Desmoid tumors create swelling that is detected on palpation as firm, mobile, sometimes very large “balls” that often adhere to nearby organic structures.

pain

The tumor is painless on its own but can cause severe muscle, abdominal or nerve pain depending on its location.

Functional genes

The compression exerted on neighboring tissues can cause various functional abnormalities. Compression of the nerves can, for example, be the cause of a reduction in the mobility of a limb. The deep forms affect the blood vessels, the intestine or the urinary system, etc.

Loss of function of the organ involved is possible.

Some desmoid tumors also have a fever.

There is no standardized therapeutic strategy and it is decided on a case-by-case basis by an expert multidisciplinary team.
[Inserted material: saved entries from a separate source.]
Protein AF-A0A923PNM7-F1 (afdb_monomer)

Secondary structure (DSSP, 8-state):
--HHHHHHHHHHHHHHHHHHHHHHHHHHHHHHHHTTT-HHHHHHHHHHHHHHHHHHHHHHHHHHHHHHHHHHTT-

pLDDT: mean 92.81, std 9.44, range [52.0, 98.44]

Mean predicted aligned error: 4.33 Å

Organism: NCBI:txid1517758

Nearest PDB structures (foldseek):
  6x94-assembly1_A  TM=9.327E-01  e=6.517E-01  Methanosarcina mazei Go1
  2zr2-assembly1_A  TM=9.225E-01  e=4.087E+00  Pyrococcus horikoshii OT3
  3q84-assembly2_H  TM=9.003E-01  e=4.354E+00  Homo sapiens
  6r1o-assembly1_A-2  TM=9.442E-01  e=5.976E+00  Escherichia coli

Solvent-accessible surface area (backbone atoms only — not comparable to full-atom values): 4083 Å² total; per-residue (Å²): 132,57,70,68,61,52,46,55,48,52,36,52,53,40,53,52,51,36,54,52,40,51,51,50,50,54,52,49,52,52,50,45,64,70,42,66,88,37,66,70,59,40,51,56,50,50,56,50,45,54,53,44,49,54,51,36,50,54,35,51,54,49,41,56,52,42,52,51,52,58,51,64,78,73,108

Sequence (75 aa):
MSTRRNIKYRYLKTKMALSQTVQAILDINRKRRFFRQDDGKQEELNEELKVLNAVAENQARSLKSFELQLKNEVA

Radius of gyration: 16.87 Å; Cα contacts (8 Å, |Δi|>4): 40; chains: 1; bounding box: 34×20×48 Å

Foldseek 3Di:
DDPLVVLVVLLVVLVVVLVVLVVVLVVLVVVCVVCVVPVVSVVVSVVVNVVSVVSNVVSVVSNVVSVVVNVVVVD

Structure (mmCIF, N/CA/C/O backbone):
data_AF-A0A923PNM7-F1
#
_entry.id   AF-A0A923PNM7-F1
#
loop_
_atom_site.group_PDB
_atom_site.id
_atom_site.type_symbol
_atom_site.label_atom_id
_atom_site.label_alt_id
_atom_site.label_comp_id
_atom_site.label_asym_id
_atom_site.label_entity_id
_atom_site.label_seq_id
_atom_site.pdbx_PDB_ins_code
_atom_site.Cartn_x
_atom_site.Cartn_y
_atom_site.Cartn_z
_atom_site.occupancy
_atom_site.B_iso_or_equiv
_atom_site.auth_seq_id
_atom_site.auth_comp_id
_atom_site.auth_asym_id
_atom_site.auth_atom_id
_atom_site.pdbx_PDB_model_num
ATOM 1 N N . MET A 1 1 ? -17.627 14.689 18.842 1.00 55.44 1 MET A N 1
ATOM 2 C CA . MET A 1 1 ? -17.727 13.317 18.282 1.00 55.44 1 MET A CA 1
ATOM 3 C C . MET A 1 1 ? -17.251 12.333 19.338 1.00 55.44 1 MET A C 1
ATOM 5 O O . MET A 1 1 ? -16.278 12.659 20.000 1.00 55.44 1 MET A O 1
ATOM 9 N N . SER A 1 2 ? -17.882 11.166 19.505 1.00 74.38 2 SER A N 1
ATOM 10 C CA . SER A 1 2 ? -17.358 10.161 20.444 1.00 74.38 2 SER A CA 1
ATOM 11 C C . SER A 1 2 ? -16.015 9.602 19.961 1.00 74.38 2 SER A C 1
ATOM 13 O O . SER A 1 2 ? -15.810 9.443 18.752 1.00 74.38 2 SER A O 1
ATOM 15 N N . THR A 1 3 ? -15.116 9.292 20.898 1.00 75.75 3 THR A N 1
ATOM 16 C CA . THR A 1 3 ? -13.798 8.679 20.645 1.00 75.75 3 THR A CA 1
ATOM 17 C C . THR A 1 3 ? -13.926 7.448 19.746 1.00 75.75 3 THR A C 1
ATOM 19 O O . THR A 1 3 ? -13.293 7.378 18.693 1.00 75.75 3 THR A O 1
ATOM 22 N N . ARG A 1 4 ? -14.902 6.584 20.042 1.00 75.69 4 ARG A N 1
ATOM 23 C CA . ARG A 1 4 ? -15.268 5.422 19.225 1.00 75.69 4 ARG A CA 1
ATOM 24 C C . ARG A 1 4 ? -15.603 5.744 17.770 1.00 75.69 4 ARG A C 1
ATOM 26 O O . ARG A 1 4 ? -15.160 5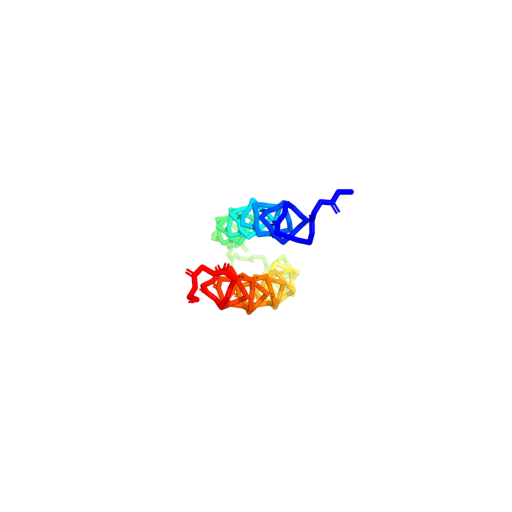.051 16.854 1.00 75.69 4 ARG A O 1
ATOM 33 N N . ARG A 1 5 ? -16.402 6.791 17.519 1.00 79.00 5 ARG A N 1
ATOM 34 C CA . ARG A 1 5 ? -16.778 7.200 16.150 1.00 79.00 5 ARG A CA 1
ATOM 35 C C . ARG A 1 5 ? -15.559 7.712 15.382 1.00 79.00 5 ARG A C 1
ATOM 37 O O . ARG A 1 5 ? -15.453 7.464 14.185 1.00 79.00 5 ARG A O 1
ATOM 44 N N . ASN A 1 6 ? -14.625 8.358 16.081 1.00 89.12 6 ASN A N 1
ATOM 45 C CA . ASN A 1 6 ? -13.356 8.815 15.519 1.00 89.12 6 ASN A CA 1
ATOM 46 C C . ASN A 1 6 ? -12.449 7.632 15.133 1.00 89.12 6 ASN A C 1
ATOM 48 O O . ASN A 1 6 ? -11.956 7.589 14.009 1.00 89.12 6 ASN A O 1
ATOM 52 N N . ILE A 1 7 ? -12.301 6.626 16.004 1.00 91.12 7 ILE A N 1
ATOM 53 C CA . ILE A 1 7 ? -11.471 5.440 15.725 1.00 91.12 7 ILE A CA 1
ATOM 54 C C . ILE A 1 7 ? -12.061 4.610 14.578 1.00 91.12 7 ILE A C 1
ATOM 56 O O . ILE A 1 7 ? -11.329 4.246 13.660 1.00 91.12 7 ILE A O 1
ATOM 60 N N . LYS A 1 8 ? -13.384 4.381 1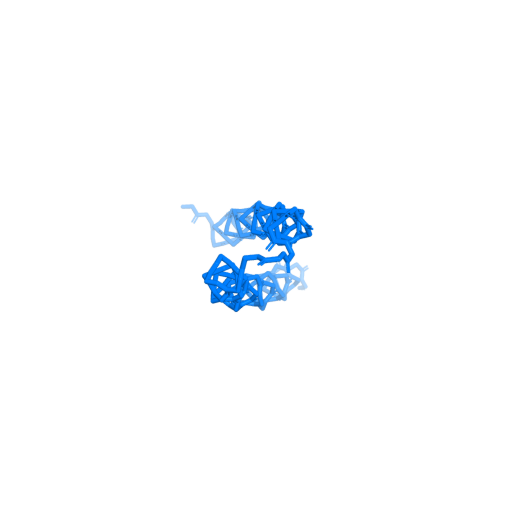4.552 1.00 92.31 8 LYS A N 1
ATOM 61 C CA . LYS A 1 8 ? -14.049 3.703 13.419 1.00 92.31 8 LYS A CA 1
ATOM 62 C C . LYS A 1 8 ? -13.816 4.429 12.094 1.00 92.31 8 LYS A C 1
ATOM 64 O O . LYS A 1 8 ? -13.563 3.787 11.078 1.00 92.31 8 LYS A O 1
ATOM 69 N N . TYR A 1 9 ? -13.886 5.760 12.104 1.00 95.00 9 TYR A N 1
ATOM 70 C CA . TYR A 1 9 ? -13.618 6.566 10.916 1.00 95.00 9 TYR A CA 1
ATOM 71 C C . TYR A 1 9 ? -12.161 6.432 10.452 1.00 95.00 9 TYR A C 1
ATOM 73 O O . TYR A 1 9 ? -11.918 6.192 9.270 1.00 95.00 9 TYR A O 1
ATOM 81 N N . ARG A 1 10 ? -11.194 6.523 11.376 1.00 94.56 10 ARG A N 1
ATOM 82 C CA . ARG A 1 10 ? -9.768 6.318 11.069 1.00 94.56 10 ARG A CA 1
ATOM 83 C C . ARG A 1 10 ? -9.508 4.918 10.520 1.00 94.56 10 ARG A C 1
ATOM 85 O O . ARG A 1 10 ? -8.852 4.803 9.493 1.00 94.56 10 ARG A O 1
ATOM 92 N N . TYR A 1 11 ? -10.091 3.888 11.132 1.00 96.50 11 TYR A N 1
ATOM 93 C CA . TYR A 1 11 ? -10.025 2.513 10.641 1.00 96.50 11 TYR A CA 1
ATOM 94 C C . TYR A 1 11 ? -10.509 2.405 9.193 1.00 96.50 11 TYR A C 1
ATOM 96 O O . TYR A 1 11 ? -9.777 1.918 8.334 1.00 96.50 11 TYR A O 1
ATOM 104 N N . LEU A 1 12 ? -11.713 2.909 8.898 1.00 97.25 12 LEU A N 1
ATOM 105 C CA . LEU A 1 12 ? -12.277 2.834 7.551 1.00 97.25 12 LEU A CA 1
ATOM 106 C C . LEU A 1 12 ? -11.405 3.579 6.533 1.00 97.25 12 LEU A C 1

Stable desmoid tumors can be painful and require pain treatment. 

Active surveillance

Formerly practiced, surgery is now abandoned in favor of a conservative approach which consists in closely monitoring the evolution of the tumor before imposing a sometimes heavy treatment which would not be necessary.

Even when the tumor is stable, pain management may be necessary.

surgery

Complete surgical removal of the desmoid tumor is preferred when it is possible and the extension of the tumor allows it without causing major functional loss (eg amputation of a limb).

Radiotherapy

It can be used to try to make the desmoid tumor regress or stabilize it, in the event of progression, of relapse or to decrease the risk of recurrence after surgery. Due to its harmful effects on growing individuals and is used very little in children. 

Drug treatments

Different molecules have a more or less well established efficiency and are used alone or in combination. In particular, tamoxifen, an active anti-estrogen drug is used when the tumor is sensitive to this female hormone, to non-steroidal anti-inflammatory drugs, to different types of chemotherapy (methotrexate, vinblastine / vinorelbine, pegylated liposomal doxorubicin) or to molecular therapeutics targeted drugs that block tumor growth (imatinib, sorafenib), given as tablets.

Other treatments

• Cryotherapy is applied under general anesthesia to destroy tumors by freezing them in

  – 80 ° C.

• Isolated limb infusion involves infusing high-dose chemotherapy into the affected limb only.

These procedures are only offered in a few expert centers in France.

Evolution

In about 70% of cases, local recurrence of the tumor is observed. The vital prognosis is not engaged, except in the case of complications of the surgery, in particular for abdominal tumors.